Committee joins ghost towns of North Dakota
"The mayor says he can't balance the budget with the expense of the community hall on his back," announced Homeland Security Committee Chairman Ork Dorken to the town citizenry assembling in the building doomed by the mayor. "If we don't support ourselves, he's going to abolish the committee, shut out the lights and lock the door."
"It's the hard facts," added Alert Officer Garvey Erfald. "I saw the figures myself. We lost three people in the Census so we will be getting less money from the state. It's snow removal or the hall."
"But the Homeland Security Committee is the only social life I have," argued Orville Jordan, the retired railroad depot agent who never left town when the railroad did.
"Let's think positive," suggested Ork. "We need to come up with a fundraiser to keep this place open."
"We could have a rummage sale," proposed Josh Dvorchek, "but everything I own has already been through three rummage sales."
"Now if we reorganized as a farm co-op and used vacant lots for raising crops like carrots or beets, we could open a vegetable stand, then if we had a crop failure, we could get crop insurance from the government," Holger Danske offered in one long breath.
"Too much paperwork and we ain't got nobody who does paperwork," Old Sievert pointed out.
"Let's start a ghost town," suggested Little Jimmy, the online college student waiting for his parents to come back from hunting for gold in the Yukon.
"I see on Facebook....," Jimmy started.
Einar Stamstead interrupted. "What's Facebook?"
"It's for people who don't read newspapers," Jimmy responded and then continued. "These two guys in Fargo have started Ghosts of North Dakota for towns that are past their prime."
"Well, we passed that about 1936," Einar interjected. "How'd you make money being a ghost town?"
"They have 10,000 ghost town fans on Facebook and if we declared ourselves a ghost town these people would come and experience overnights so we could start bread and breakfast places to raise money," Jimmy explained.
"Well, I have one double bed so I could make room for one, sort of stay on my side of the bed," offered Holger.

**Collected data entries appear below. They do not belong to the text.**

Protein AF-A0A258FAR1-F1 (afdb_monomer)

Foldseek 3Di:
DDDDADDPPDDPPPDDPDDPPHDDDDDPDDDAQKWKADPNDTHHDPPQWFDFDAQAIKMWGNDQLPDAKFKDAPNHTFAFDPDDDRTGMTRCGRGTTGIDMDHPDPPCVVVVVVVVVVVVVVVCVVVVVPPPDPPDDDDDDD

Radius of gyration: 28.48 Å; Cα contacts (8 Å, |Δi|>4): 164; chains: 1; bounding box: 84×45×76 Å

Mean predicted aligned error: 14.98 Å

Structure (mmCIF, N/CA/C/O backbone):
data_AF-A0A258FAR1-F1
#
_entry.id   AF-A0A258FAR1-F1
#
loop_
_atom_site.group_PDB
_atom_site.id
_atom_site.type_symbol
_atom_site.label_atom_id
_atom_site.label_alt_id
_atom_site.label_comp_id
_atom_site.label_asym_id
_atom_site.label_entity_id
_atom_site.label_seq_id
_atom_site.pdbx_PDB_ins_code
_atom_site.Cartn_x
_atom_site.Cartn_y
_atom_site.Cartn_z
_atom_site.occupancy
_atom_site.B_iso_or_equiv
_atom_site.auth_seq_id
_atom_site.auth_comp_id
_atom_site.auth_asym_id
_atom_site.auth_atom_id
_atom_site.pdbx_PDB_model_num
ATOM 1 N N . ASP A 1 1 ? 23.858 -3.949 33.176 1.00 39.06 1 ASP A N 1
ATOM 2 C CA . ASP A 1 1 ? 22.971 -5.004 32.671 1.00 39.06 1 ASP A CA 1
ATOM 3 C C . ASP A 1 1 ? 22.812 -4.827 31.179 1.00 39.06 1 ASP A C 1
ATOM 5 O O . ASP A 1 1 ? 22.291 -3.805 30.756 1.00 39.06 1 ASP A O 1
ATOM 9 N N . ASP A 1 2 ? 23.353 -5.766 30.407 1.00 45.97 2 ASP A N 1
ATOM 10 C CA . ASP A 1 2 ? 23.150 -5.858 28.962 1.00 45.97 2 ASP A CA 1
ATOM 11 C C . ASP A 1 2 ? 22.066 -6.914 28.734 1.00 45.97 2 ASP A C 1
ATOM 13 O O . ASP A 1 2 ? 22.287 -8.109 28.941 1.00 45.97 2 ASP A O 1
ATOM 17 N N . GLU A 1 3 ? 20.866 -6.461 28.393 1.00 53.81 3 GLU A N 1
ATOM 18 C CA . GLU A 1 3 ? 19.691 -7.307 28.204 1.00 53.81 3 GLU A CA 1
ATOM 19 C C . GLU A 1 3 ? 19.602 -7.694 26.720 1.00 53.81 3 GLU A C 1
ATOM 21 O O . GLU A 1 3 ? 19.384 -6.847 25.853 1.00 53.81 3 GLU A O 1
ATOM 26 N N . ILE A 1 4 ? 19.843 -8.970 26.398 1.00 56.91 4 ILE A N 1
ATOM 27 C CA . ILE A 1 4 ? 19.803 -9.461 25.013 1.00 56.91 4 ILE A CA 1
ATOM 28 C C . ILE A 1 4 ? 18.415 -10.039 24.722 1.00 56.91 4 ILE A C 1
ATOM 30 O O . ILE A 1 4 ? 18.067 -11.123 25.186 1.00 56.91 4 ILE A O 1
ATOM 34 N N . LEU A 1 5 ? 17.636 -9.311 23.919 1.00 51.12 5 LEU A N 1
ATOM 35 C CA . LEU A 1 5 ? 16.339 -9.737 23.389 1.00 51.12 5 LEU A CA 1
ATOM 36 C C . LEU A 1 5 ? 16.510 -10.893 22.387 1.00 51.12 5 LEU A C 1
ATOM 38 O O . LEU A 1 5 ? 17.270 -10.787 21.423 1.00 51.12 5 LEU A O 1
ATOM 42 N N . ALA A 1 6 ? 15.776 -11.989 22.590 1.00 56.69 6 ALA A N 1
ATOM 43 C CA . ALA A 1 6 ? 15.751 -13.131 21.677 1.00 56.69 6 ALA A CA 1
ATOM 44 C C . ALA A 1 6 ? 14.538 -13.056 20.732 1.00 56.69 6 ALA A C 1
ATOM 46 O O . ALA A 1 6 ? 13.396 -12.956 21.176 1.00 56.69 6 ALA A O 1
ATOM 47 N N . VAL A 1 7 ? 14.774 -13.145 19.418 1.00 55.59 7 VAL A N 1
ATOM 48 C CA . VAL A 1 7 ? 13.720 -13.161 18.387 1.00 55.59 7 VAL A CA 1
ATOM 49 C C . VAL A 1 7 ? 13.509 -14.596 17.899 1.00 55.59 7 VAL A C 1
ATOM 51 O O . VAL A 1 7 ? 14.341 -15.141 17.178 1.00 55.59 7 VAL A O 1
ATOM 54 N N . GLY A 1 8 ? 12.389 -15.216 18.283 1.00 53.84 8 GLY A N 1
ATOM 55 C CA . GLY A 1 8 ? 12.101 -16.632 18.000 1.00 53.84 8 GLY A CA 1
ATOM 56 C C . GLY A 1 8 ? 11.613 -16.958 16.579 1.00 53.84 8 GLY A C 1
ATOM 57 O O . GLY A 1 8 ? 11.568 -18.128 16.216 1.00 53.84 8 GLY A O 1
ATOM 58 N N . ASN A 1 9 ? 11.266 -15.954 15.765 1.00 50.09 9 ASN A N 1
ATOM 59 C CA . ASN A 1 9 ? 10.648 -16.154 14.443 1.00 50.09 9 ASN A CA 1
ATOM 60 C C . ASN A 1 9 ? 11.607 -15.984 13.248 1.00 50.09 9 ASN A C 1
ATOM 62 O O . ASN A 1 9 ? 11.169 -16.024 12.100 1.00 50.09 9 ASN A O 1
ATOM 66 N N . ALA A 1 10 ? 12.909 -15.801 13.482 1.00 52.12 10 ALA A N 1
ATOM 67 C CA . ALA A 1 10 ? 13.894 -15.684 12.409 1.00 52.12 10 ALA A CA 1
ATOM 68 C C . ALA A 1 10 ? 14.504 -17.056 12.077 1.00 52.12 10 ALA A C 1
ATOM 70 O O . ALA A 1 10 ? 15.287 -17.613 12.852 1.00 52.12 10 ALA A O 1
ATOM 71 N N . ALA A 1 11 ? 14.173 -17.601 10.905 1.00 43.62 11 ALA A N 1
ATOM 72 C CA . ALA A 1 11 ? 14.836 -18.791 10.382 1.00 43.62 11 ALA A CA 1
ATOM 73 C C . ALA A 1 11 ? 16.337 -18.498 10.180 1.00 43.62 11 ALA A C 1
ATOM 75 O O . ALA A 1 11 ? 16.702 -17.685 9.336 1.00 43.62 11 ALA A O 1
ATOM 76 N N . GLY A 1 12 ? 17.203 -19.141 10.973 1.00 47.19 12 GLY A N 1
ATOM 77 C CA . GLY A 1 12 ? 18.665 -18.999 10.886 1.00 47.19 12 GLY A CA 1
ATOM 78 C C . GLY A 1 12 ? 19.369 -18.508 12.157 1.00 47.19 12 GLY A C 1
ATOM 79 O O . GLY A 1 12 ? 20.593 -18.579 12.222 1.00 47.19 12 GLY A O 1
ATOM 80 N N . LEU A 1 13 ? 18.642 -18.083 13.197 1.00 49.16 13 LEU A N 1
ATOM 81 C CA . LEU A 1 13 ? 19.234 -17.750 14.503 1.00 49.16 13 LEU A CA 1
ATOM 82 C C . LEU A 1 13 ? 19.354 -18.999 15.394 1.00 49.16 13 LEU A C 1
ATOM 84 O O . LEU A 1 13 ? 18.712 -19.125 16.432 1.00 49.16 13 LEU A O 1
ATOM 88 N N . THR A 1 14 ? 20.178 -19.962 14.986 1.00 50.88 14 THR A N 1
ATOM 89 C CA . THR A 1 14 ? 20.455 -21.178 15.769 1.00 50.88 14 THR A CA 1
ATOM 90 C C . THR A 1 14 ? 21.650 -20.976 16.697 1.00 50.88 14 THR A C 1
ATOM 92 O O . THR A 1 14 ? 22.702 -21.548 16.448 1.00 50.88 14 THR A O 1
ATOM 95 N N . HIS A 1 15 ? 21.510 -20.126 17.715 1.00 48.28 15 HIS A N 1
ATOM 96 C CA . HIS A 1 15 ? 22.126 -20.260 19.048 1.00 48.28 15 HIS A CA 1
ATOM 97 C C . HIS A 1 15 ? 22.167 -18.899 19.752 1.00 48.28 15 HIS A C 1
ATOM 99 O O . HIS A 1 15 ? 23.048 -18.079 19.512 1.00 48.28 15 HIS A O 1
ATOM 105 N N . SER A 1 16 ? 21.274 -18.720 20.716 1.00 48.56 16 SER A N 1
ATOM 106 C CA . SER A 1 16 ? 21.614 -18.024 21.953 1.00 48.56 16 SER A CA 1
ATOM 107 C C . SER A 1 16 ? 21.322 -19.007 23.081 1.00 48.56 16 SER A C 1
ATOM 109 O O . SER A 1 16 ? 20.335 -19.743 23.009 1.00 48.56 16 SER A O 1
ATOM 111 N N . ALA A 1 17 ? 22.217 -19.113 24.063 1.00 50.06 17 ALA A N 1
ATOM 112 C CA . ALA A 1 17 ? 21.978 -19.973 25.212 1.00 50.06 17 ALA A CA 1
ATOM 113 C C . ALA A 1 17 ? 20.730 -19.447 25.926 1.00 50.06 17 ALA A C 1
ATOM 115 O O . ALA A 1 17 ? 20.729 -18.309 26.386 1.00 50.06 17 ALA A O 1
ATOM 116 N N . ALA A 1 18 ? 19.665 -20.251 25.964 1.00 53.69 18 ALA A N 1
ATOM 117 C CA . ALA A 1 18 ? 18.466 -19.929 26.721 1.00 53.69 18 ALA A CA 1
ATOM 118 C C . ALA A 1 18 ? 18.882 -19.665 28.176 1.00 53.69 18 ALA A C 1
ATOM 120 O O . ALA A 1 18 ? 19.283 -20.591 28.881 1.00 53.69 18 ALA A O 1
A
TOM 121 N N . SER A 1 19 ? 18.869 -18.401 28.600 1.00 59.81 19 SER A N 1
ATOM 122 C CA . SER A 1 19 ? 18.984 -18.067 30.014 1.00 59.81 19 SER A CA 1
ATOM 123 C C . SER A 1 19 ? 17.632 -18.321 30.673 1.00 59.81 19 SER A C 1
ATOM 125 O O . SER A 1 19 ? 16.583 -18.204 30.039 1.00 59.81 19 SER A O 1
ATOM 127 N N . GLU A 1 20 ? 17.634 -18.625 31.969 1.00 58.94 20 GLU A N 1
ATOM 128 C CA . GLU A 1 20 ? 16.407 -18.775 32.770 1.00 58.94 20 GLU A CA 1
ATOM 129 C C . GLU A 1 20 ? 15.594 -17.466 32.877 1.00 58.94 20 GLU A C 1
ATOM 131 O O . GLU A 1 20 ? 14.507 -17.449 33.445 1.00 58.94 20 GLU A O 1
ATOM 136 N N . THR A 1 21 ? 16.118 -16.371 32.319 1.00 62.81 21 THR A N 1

"That would be an experience," Madeleine observed.
"We don't have big breakfasts at our house," Orville noted. "Can't hardly charge anybody for a bowl of corn flakes."
"It would be more of a ghost town kind of thing if we put them in empty houses," Holger proposed. He didn't like the idea of sharing his bed with strangers, anyway.
"There's the old Duccek house across the tracks," suggested Orville. "Nobody lived there since Golvin slugged Gerda and headed for Deadwood and she ran off with that kettle salesman from Kansas City."
"Then every weekend we could put on a ghost dance here in the hall," Jimmy suggested. "We could hang some old lanterns around...have a few candles...make it real creepy...charge by the dance."
"Great idea!" Garvey exclaimed. "I move we declare ourselves a ghost town open for business."
"Might as well, seeing as how we're going to be a ghost town whether we want to be one or not." Holger added.
Ork banged his Coke bottle. "Everyone in favor say 'aye,' the motion is carried, and we are officially a ghost town."
The meeting erupted in cheering not heard since 1935 when Satchel Paige waved from a Pullman car as the Great Western Zephyr roared through town on the way to an exhibition baseball game in Devils Lake.